Cabantous Sandrine, Poudiougou Belco, Traore Abdoulaye, Keita Marouf, Cisse Mamadou Balla, Doumbo Ogobara, Dessein Alain J, Marquet Sandrine
Immunology and Genetics of Parasitic Diseases, INSERM UMR399, Faculty of Medicine Timone, Universite de la Mediterranee, Marseille, France.
J Infect Dis. 2005 Sep 1;192(5):854-60. doi: 10.1086/432484. Epub 2005 Jul 22.
The pathogenic mechanisms of cerebral malaria (CM) are unclear but are thought to involve cytokine-mediated inflammation enhanced by parasite sequestration in the brain microcirculation. The role that interferon (IFN)-gamma could play that would enhance inflammation but also reduce parasitemia is unclear.
Plasma IFN-gamma concentrations were measured by enzyme-linked immunosorbent assay in 96 children with CM and 40 children with uncomplicated malaria (UM) who had been recruited from Gabriel Toure Hospital (Bamako, Mali). We investigated the relationship between IFN- gamma concentrations and disease by nonparametric analysis. Polymorphisms in IFNG were characterized by restriction enzyme analysis or size-determination electrophoresis. Associations between polymorphisms and CM were evaluated by the family-based association test on 240 families.

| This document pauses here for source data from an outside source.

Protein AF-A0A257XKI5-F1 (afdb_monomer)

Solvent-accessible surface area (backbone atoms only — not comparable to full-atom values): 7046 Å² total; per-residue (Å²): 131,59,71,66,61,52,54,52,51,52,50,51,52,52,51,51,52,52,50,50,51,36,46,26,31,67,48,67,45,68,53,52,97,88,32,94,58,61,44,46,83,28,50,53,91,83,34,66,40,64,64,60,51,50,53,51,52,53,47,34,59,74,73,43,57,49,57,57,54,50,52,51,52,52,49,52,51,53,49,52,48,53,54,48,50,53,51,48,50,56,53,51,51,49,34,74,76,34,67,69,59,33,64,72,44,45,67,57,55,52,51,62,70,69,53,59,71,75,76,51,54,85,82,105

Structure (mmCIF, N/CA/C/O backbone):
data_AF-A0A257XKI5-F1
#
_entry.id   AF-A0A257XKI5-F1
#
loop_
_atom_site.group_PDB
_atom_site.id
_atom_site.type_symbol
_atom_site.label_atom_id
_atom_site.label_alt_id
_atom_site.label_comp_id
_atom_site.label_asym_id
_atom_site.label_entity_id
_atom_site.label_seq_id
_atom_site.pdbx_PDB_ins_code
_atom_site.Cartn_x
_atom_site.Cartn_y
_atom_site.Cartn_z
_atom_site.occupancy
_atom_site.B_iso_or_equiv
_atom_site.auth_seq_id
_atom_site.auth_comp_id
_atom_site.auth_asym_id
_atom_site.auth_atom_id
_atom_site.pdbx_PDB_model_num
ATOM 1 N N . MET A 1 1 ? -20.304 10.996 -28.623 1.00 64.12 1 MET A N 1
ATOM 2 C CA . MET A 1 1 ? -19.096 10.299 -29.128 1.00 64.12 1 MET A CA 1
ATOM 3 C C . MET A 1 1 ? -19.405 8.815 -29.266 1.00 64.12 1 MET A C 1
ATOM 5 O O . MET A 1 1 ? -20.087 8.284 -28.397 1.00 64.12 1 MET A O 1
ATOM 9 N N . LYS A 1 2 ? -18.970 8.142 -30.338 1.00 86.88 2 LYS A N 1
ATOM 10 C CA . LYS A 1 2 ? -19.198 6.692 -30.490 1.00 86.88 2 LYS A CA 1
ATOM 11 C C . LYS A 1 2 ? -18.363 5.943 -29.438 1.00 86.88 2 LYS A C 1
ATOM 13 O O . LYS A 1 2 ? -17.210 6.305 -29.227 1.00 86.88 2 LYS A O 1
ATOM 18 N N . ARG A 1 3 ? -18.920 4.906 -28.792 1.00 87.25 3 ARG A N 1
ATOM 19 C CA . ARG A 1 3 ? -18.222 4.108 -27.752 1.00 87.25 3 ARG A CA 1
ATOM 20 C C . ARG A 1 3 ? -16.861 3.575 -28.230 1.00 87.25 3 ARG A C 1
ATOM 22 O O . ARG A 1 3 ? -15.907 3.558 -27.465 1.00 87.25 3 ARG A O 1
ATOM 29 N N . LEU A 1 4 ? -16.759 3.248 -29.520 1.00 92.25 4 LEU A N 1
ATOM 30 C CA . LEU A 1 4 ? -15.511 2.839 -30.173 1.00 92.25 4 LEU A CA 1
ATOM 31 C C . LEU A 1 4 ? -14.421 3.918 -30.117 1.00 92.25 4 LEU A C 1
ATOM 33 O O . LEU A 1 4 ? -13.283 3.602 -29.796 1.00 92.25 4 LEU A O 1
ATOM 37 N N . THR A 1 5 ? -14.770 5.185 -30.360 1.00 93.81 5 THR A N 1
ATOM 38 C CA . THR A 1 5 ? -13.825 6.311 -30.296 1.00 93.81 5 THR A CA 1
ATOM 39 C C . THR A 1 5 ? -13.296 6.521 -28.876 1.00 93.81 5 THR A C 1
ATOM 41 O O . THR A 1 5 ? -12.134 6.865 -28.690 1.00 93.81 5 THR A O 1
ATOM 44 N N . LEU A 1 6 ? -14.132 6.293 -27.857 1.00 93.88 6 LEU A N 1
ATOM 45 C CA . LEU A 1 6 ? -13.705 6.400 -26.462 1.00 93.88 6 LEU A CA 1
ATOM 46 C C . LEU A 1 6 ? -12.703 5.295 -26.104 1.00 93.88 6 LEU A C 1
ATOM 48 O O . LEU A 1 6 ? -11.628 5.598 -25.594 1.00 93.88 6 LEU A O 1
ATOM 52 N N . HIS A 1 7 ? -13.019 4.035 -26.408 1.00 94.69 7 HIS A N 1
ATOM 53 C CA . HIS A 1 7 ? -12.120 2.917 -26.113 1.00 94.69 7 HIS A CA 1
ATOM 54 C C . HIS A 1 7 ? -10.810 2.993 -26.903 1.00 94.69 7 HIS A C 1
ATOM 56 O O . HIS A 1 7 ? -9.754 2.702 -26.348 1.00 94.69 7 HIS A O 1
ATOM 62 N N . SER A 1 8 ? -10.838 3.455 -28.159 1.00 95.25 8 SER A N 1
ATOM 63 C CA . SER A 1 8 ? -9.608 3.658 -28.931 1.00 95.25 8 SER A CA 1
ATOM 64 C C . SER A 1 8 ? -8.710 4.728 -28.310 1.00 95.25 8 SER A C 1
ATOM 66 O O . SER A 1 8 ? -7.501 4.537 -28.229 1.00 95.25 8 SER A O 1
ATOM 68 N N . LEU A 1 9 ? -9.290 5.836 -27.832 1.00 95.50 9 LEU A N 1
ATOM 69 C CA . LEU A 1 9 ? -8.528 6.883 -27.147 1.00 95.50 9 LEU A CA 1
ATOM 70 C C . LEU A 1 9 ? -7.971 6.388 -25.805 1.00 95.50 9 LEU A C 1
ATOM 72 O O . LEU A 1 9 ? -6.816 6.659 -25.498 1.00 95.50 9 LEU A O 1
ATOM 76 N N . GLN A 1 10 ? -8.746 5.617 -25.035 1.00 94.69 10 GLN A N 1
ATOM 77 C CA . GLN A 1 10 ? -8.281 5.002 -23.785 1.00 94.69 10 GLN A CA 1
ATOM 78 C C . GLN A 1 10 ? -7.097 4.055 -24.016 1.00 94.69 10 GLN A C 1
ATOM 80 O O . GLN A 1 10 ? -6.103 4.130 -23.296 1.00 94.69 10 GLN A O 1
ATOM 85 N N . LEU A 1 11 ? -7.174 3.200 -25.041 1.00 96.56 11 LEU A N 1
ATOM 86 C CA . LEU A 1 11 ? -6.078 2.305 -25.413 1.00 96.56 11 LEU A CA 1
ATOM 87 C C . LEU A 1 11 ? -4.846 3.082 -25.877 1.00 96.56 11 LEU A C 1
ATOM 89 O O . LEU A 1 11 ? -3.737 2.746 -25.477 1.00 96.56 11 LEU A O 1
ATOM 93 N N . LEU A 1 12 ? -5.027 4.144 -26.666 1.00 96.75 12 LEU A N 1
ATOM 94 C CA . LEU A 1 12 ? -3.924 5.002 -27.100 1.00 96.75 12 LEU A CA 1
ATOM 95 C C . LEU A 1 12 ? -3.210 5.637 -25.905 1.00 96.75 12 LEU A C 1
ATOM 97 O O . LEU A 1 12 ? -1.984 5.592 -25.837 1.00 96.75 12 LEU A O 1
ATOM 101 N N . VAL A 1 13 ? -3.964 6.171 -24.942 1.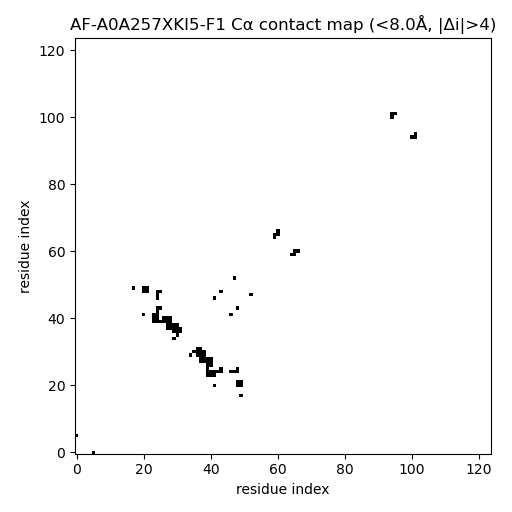00 96.81 13 VAL A N 1
ATOM 102 C CA . VAL A 1 13 ? -3.399 6.731 -23.708 1.00 96.81 13 VAL A CA 1
ATOM 103 C C . VAL A 1 13 ? -2.652 5.657 -22.916 1.00 96.81 13 VAL A C 1
ATOM 105 O O . VAL A 1 13 ? -1.516 5.888 -22.511 1.00 96.81 13 VAL A O 1
ATOM 108 N N . ALA A 1 14 ? -3.236 4.469 -22.738 1.00 95.31 14 ALA A N 1
ATOM 109 C CA . ALA A 1 14 ? -2.579 3.370 -22.032 1.00 95.31 14 ALA A CA 1
ATOM 110 C C . ALA A 1 14 ? -1.259 2.955 -22.708 1.00 95.31 14 ALA A C 1
ATOM 112 O O . ALA A 1 14 ? -0.235 2.825 -22.038 1.00 95.31 14 ALA A O 1
ATOM 1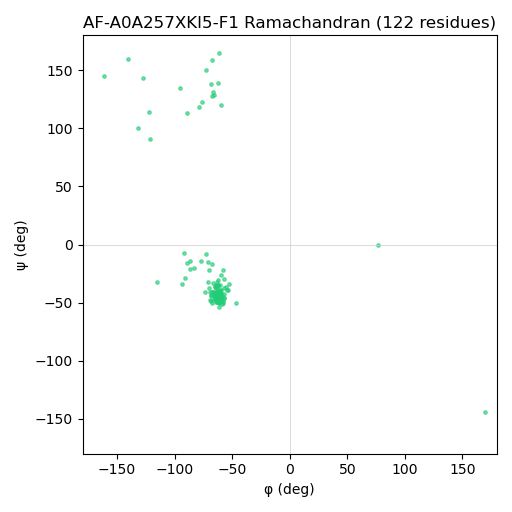13 N N . MET A 1 15 ? -1.256 2.815 -24.037 1.00 95.94 15 MET A N 1
ATOM 114 C CA . MET A 1 15 ? -0.049 2.505 -24.806 1.00 95.94 15 MET A CA 1
ATOM 115 C C . MET A 1 15 ? 1.009 3.604 -24.677 1.00 95.94 15 MET A C 1
ATOM 117 O O . MET A 1 15 ? 2.179 3.293 -24.472 1.00 95.94 15 MET A O 1
ATOM 121 N N . ALA A 1 16 ? 0.611 4.877 -24.748 1.00 95.88 16 ALA A N 1
ATOM 122 C CA . ALA A 1 16 ? 1.525 6.005 -24.595 1.00 95.88 16 ALA A CA 1
ATOM 123 C C . ALA A 1 16 ? 2.182 6.026 -23.205 1.00 95.88 16 ALA A C 1
ATOM 125 O O . ALA A 1 16 ? 3.387 6.249 -23.101 1.00 95.88 16 ALA A O 1
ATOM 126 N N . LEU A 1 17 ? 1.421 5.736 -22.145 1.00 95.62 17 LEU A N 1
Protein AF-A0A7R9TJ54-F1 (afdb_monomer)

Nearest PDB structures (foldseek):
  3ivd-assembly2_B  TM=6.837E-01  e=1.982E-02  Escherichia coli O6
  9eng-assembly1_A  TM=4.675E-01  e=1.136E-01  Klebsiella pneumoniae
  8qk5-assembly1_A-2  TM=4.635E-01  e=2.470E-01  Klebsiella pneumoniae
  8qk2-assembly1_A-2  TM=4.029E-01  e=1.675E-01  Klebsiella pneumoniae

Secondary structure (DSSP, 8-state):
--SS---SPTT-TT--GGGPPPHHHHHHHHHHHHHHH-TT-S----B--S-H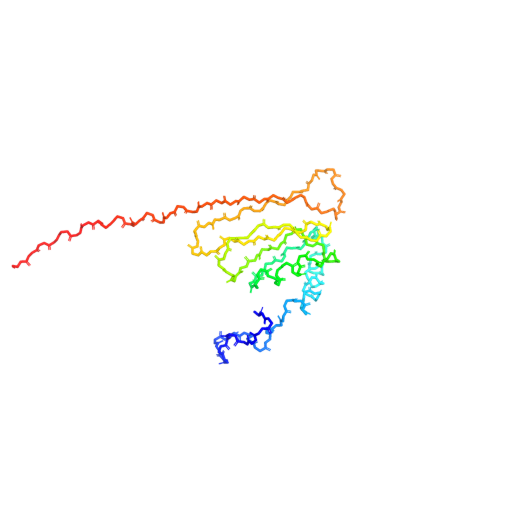HHHHHHHT-TTT--SEEEE-SS-SEEEEEETTTTEEEEEE-STT-EEEEEEEE--TTPPTTPPPEEEEEEEEPPPP-------------

InterPro domains:
  IPR029052 Metallo-dependent phosphatase-like [G3DSA:3.60.21.10] (9-131)
  IPR029052 Metallo-dependent phosphatase-like [SSF56300] (20-108)

Solvent-accessible surface area (backbone atoms only — not comparable to full-atom values): 8891 Å² total; per-residue (Å²): 94,58,100,69,74,78,90,58,64,89,82,45,89,88,58,59,60,94,72,60,62,45,58,88,79,42,46,66,61,51,51,53,50,50,42,69,78,38,76,83,57,69,71,58,72,53,77,50,62,32,49,69,70,55,52,53,55,56,39,48,42,64,90,76,56,44,57,37,36,44,42,40,75,68,52,50,71,43,82,48,72,34,52,96,85,52,11,34,39,38,24,58,35,52,90,72,46,34,48,68,49,74,50,79,42,72,63,94,84,57,60,90,72,55,81,53,51,77,48,78,46,83,40,74,42,77,73,78,72,74,71,73,84,70,80,79,87,77,88,88,135

Organism: Micromonas pusilla (NCBI:txid38833)

Structure (mmCIF, N/CA/C/O backbone):
data_AF-A0A7R9TJ54-F1
#
_entry.id   AF-A0A7R9TJ54-F1
#
loop_
_atom_site.group_PDB
_atom_site.id
_atom_site.type_symbol
_atom_site.label_atom_id
_atom_site.label_alt_id
_atom_site.label_comp_id
_atom_site.label_asym_id
_atom_site.label_entity_id
_atom_site.label_seq_id
_atom_site.pdbx_PDB_ins_code
_atom_site.Cartn_x
_atom_site.Cartn_y
_atom_site.Cartn_z
_atom_site.occupancy
_atom_site.B_iso_or_equiv
_atom_site.auth_seq_id
_atom_site.auth_comp_id
_atom_site.auth_asym_id
_atom_site.auth_atom_id
_atom_site.pdbx_PDB_model_num
ATOM 1 N N . GLY A 1 1 ? 8.501 -5.606 -11.386 1.00 45.47 1 GLY A N 1
ATOM 2 C CA . GLY A 1 1 ? 7.635 -5.466 -12.566 1.00 45.47 1 GLY A CA 1
ATOM 3 C C . GLY A 1 1 ? 7.150 -4.046 -12.592 1.00 45.47 1 GLY A C 1
ATOM 4 O O . GLY A 1 1 ? 6.539 -3.637 -11.618 1.00 45.47 1 GLY A O 1
ATOM 5 N N . GLY A 1 2 ? 7.495 -3.313 -13.641 1.00 52.69 2 GLY A N 1
ATOM 6 C CA . GLY A 1 2 ? 6.893 -2.035 -14.016 1.00 52.69 2 GLY A CA 1
ATOM 7 C C . GLY A 1 2 ? 6.441 -2.147 -15.471 1.00 52.69 2 GLY A C 1
ATOM 8 O O . GLY A 1 2 ? 6.734 -3.154 -16.122 1.00 52.69 2 GLY A O 1
ATOM 9 N N . VAL A 1 3 ? 5.736 -1.143 -15.988 1.00 53.34 3 VAL A N 1
ATOM 10 C CA . VAL A 1 3 ? 5.117 -1.172 -17.335 1.00 53.34 3 VAL A CA 1
ATOM 11 C C . VAL A 1 3 ? 6.125 -1.371 -18.495 1.00 53.34 3 VAL A C 1
ATOM 13 O O . VAL A 1 3 ? 5.724 -1.654 -19.621 1.00 53.34 3 VAL A O 1
ATOM 16 N N . GLY A 1 4 ? 7.440 -1.288 -18.256 1.00 51.25 4 GLY A N 1
ATOM 17 C CA . GLY A 1 4 ? 8.474 -1.471 -19.280 1.00 51.25 4 GLY A CA 1
ATOM 18 C C . GLY A 1 4 ? 9.449 -2.610 -18.985 1.00 51.25 4 GLY A C 1
ATOM 19 O O . GLY A 1 4 ? 10.367 -2.414 -18.202 1.00 51.25 4 GLY A O 1
ATOM 20 N N . GLY A 1 5 ? 9.297 -3.744 -19.683 1.00 54.44 5 GLY A N 1
ATOM 21 C CA . GLY A 1 5 ? 10.343 -4.756 -19.909 1.00 54.44 5 GLY A CA 1
ATOM 22 C C . GLY A 1 5 ? 10.913 -5.485 -18.678 1.00 54.44 5 GLY A C 1
ATOM 23 O O . GLY A 1 5 ? 10.996 -4.978 -17.565 1.00 54.44 5 GLY A O 1
ATOM 24 N N . SER A 1 6 ? 11.351 -6.730 -18.868 1.00 56.75 6 SER A N 1
ATOM 25 C CA . SER A 1 6 ? 12.035 -7.476 -17.806 1.00 56.75 6 SER A CA 1
ATOM 26 C C . SER A 1 6 ? 13.457 -6.936 -17.601 1.00 56.75 6 SER A C 1
ATOM 28 O O . SER A 1 6 ? 14.320 -7.158 -18.444 1.00 56.75 6 SER A O 1
ATOM 30 N N . LEU A 1 7 ? 13.727 -6.303 -16.451 1.00 61.12 7 LEU A N 1
ATOM 31 C CA . LEU A 1 7 ? 15.092 -6.026 -15.956 1.00 61.12 7 LEU A CA 1
ATOM 32 C C . LEU A 1 7 ? 15.868 -7.309 -15.611 1.00 61.12 7 LEU A C 1
ATOM 34 O O . LEU A 1 7 ? 17.075 -7.282 -15.375 1.00 61.12 7 LEU A O 1
ATOM 38 N N . TYR A 1 8 ? 15.171 -8.442 -15.539 1.00 65.38 8 TYR A N 1
ATOM 39 C CA . TYR A 1 8 ? 15.758 -9.716 -15.169 1.00 65.38 8 TYR A CA 1
ATOM 40 C C . TYR A 1 8 ? 16.351 -10.407 -16.387 1.00 65.38 8 TYR A C 1
ATOM 42 O O . TYR A 1 8 ? 15.696 -10.564 -17.422 1.00 65.38 8 TYR A O 1
ATOM 50 N N . ARG A 1 9 ? 17.580 -10.890 -16.212 1.00 63.47 9 ARG A N 1
ATOM 51 C CA . ARG A 1 9 ? 18.223 -11.813 -17.139 1.00 63.47 9 ARG A CA 1
ATOM 52 C C . ARG A 1 9 ? 17.427 -13.117 -17.200 1.00 63.47 9 ARG A C 1
ATOM 54 O O . ARG A 1 9 ? 17.094 -13.701 -16.167 1.00 63.47 9 ARG A O 1
ATOM 61 N N . GLU A 1 10 ? 17.181 -13.592 -18.414 1.00 62.78 10 GLU A N 1
ATOM 62 C CA . GLU A 1 10 ? 16.579 -14.901 -18.654 1.00 62.78 10 GLU A CA 1
ATOM 63 C C . GLU A 1 10 ? 17.391 -16.005 -17.947 1.00 62.78 10 GLU A C 1
ATOM 65 O O . GLU A 1 10 ? 18.616 -16.075 -18.076 1.00 62.78 10 GLU A O 1
ATOM 70 N N . GLY A 1 11 ? 16.718 -16.829 -17.137 1.00 62.00 11 GLY A N 1
ATOM 71 C CA . GLY A 1 11 ? 17.346 -17.929 -16.396 1.00 62.00 11 GLY A CA 1
ATOM 72 C C . GLY A 1 11 ? 18.159 -17.534 -15.153 1.00 62.00 11 GLY A C 1
ATOM 73 O O . GLY A 1 11 ? 18.875 -18.378 -14.616 1.00 62.00 11 GLY A O 1
ATOM 74 N N . ALA A 1 12 ? 18.072 -16.291 -14.664 1.00 67.81 12 ALA A N 1
ATOM 75 C CA . ALA A 1 12 ? 18.700 -15.910 -13.398 1.00 67.81 12 ALA A CA 1
ATOM 76 C C . ALA A 1 12 ? 18.139 -16.755 -12.237 1.00 67.81 12 ALA A C 1
ATOM 78 O O . ALA A 1 12 ? 16.973 -16.616 -11.909 1.00 67.81 12 ALA A O 1
ATOM 79 N N . ILE A 1 13 ? 18.9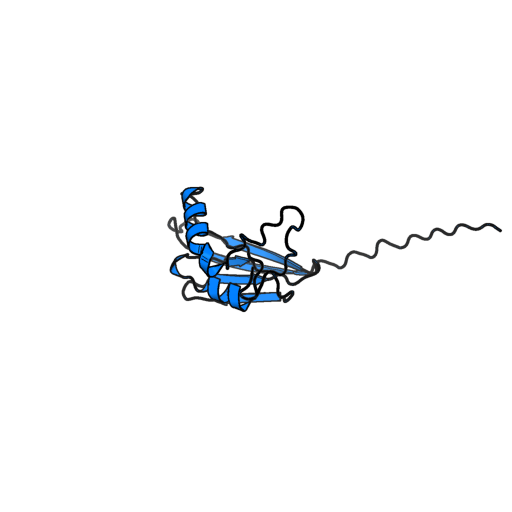59 -17.642 -11.660 1.00 56.50 13 ILE A N 1
ATOM 80 C CA . ILE A 1 13 ? 18.823 -18.393 -10.389 1.00 56.50 13 ILE A CA 1
ATOM 81 C C . ILE A 1 13 ? 17.405 -18.415 -9.761 1.00 56.50 13 ILE A C 1
ATOM 83 O O . ILE A 1 13 ? 17.150 -17.773 -8.747 1.00 56.50 13 ILE A O 1
ATOM 87 N N . GLY A 1 14 ? 16.449 -19.135 -10.360 1.00 58.56 14 GLY A N 1
ATOM 88 C CA . GLY A 1 14 ? 15.083 -19.268 -9.813 1.00 58.56 14 GLY A CA 1
ATOM 89 C C . GLY A 1 14 ? 14.195 -18.012 -9.908 1.00 58.56 14 GLY A C 1
ATOM 90 O O . GLY A 1 14 ? 13.033 -18.038 -9.502 1.00 58.56 14 GLY A O 1
ATOM 91 N N . GLY A 1 15 ? 14.700 -16.929 -10.491 1.00 55.62 15 GLY A N 1
ATOM 92 C CA . GLY A 1 15 ? 13.993 -15.690 -10.776 1.00 55.62 15 GLY A CA 1
ATOM 93 C C . GLY A 1 15 ? 12.814 -15.917 -11.714 1.00 55.62 15 GLY A C 1
ATOM 94 O O . GLY A 1 15 ? 12.951 -16.387 -12.842 1.00 55.62 15 GLY A O 1
ATOM 95 N N . HIS A 1 16 ? 11.624 -15.559 -11.244 1.00 65.06 16 HIS A N 1
ATOM 96 C CA . HIS A 1 16 ? 10.360 -15.755 -11.950 1.00 65.06 16 HIS A CA 1
ATOM 97 C C . HIS A 1 16 ? 10.062 -14.630 -12.949 1.00 65.06 16 HIS A C 1
ATOM 99 O O . HIS A 1 16 ? 8.915 -14.230 -13.096 1.00 65.06 16 HIS A O 1
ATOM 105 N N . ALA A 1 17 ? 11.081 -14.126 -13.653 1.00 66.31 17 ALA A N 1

During episodes of malaria, IFN-gamma concentrations were lower in children with CM than in children with UM (P = .007). IFNG-183T (P = .009) and IFNG-183G/T (P = .013) were found to be less frequent than expected in children with CM. A trend toward association was also observed between IFNG(CA)14/(CA)14 (P = .073) and CM. The IFNG-183G/T and IFNG(CA)14/(CA)14 genotypes were more frequent in children with UM than in children with CM (odds ratio, 0.30 and 0.34, respectively).
The low plasma IFN- gamma concentrations in children with CM and the associations between a reduced risk of CM and (1) the IFNG-183T allele (which increases gene transcription) and (2) the IFNG-183G/T genotype are consistent with the concept that IFN-gamma protects against CM.
脑型疟疾(CM)的致病机制尚不清楚,但一般认为其涉及细胞因子介导的炎症反应,这种炎症反应会因寄生虫在脑微循环中的滞留而增强。干扰素(IFN)-γ在增强炎症反应的同时还能降低寄生虫血症,其具体作用尚不清楚。
采用酶联免疫吸附测定法,对从加布里埃尔·图雷医院(马里巴马科)招募的96例脑型疟疾患儿和40例非重症疟疾(UM)患儿的血浆IFN-γ浓度进行了检测。我们通过非参数分析研究了IFN-γ浓度与疾病之间的关系。通过限制性酶切分析或大小测定电泳对IFNG基因多态性进行了表征。采用基于家系的关联检验,在240个家庭中评估了基因多态性与脑型疟疾之间的关联。
在疟疾发作期间,脑型疟疾患儿的IFN-γ浓度低于非重症疟疾患儿(P = 0.007)。发现IFNG-183T(P = 0.009)和IFNG-183G/T(P = 0.013)在脑型疟疾患儿中的出现频率低于预期。在IFNG(CA)14/(CA)14与脑型疟疾之间也观察到了一种关联趋势(P = 0.073)。IFNG-183G/T和IFNG(CA)14/(CA)14基因型在非重症疟疾患儿中的出现频率高于脑型疟疾患儿(优势比分别为0.30和0.34)。
脑型疟疾患儿血浆IFN-γ浓度较低,以及CM风险降低与(1)IFNG-183T等位基因(可增加基因转录)和(2)IFNG-183G/T基因型之间的关联,均与IFN-γ可预防CM的概念相符。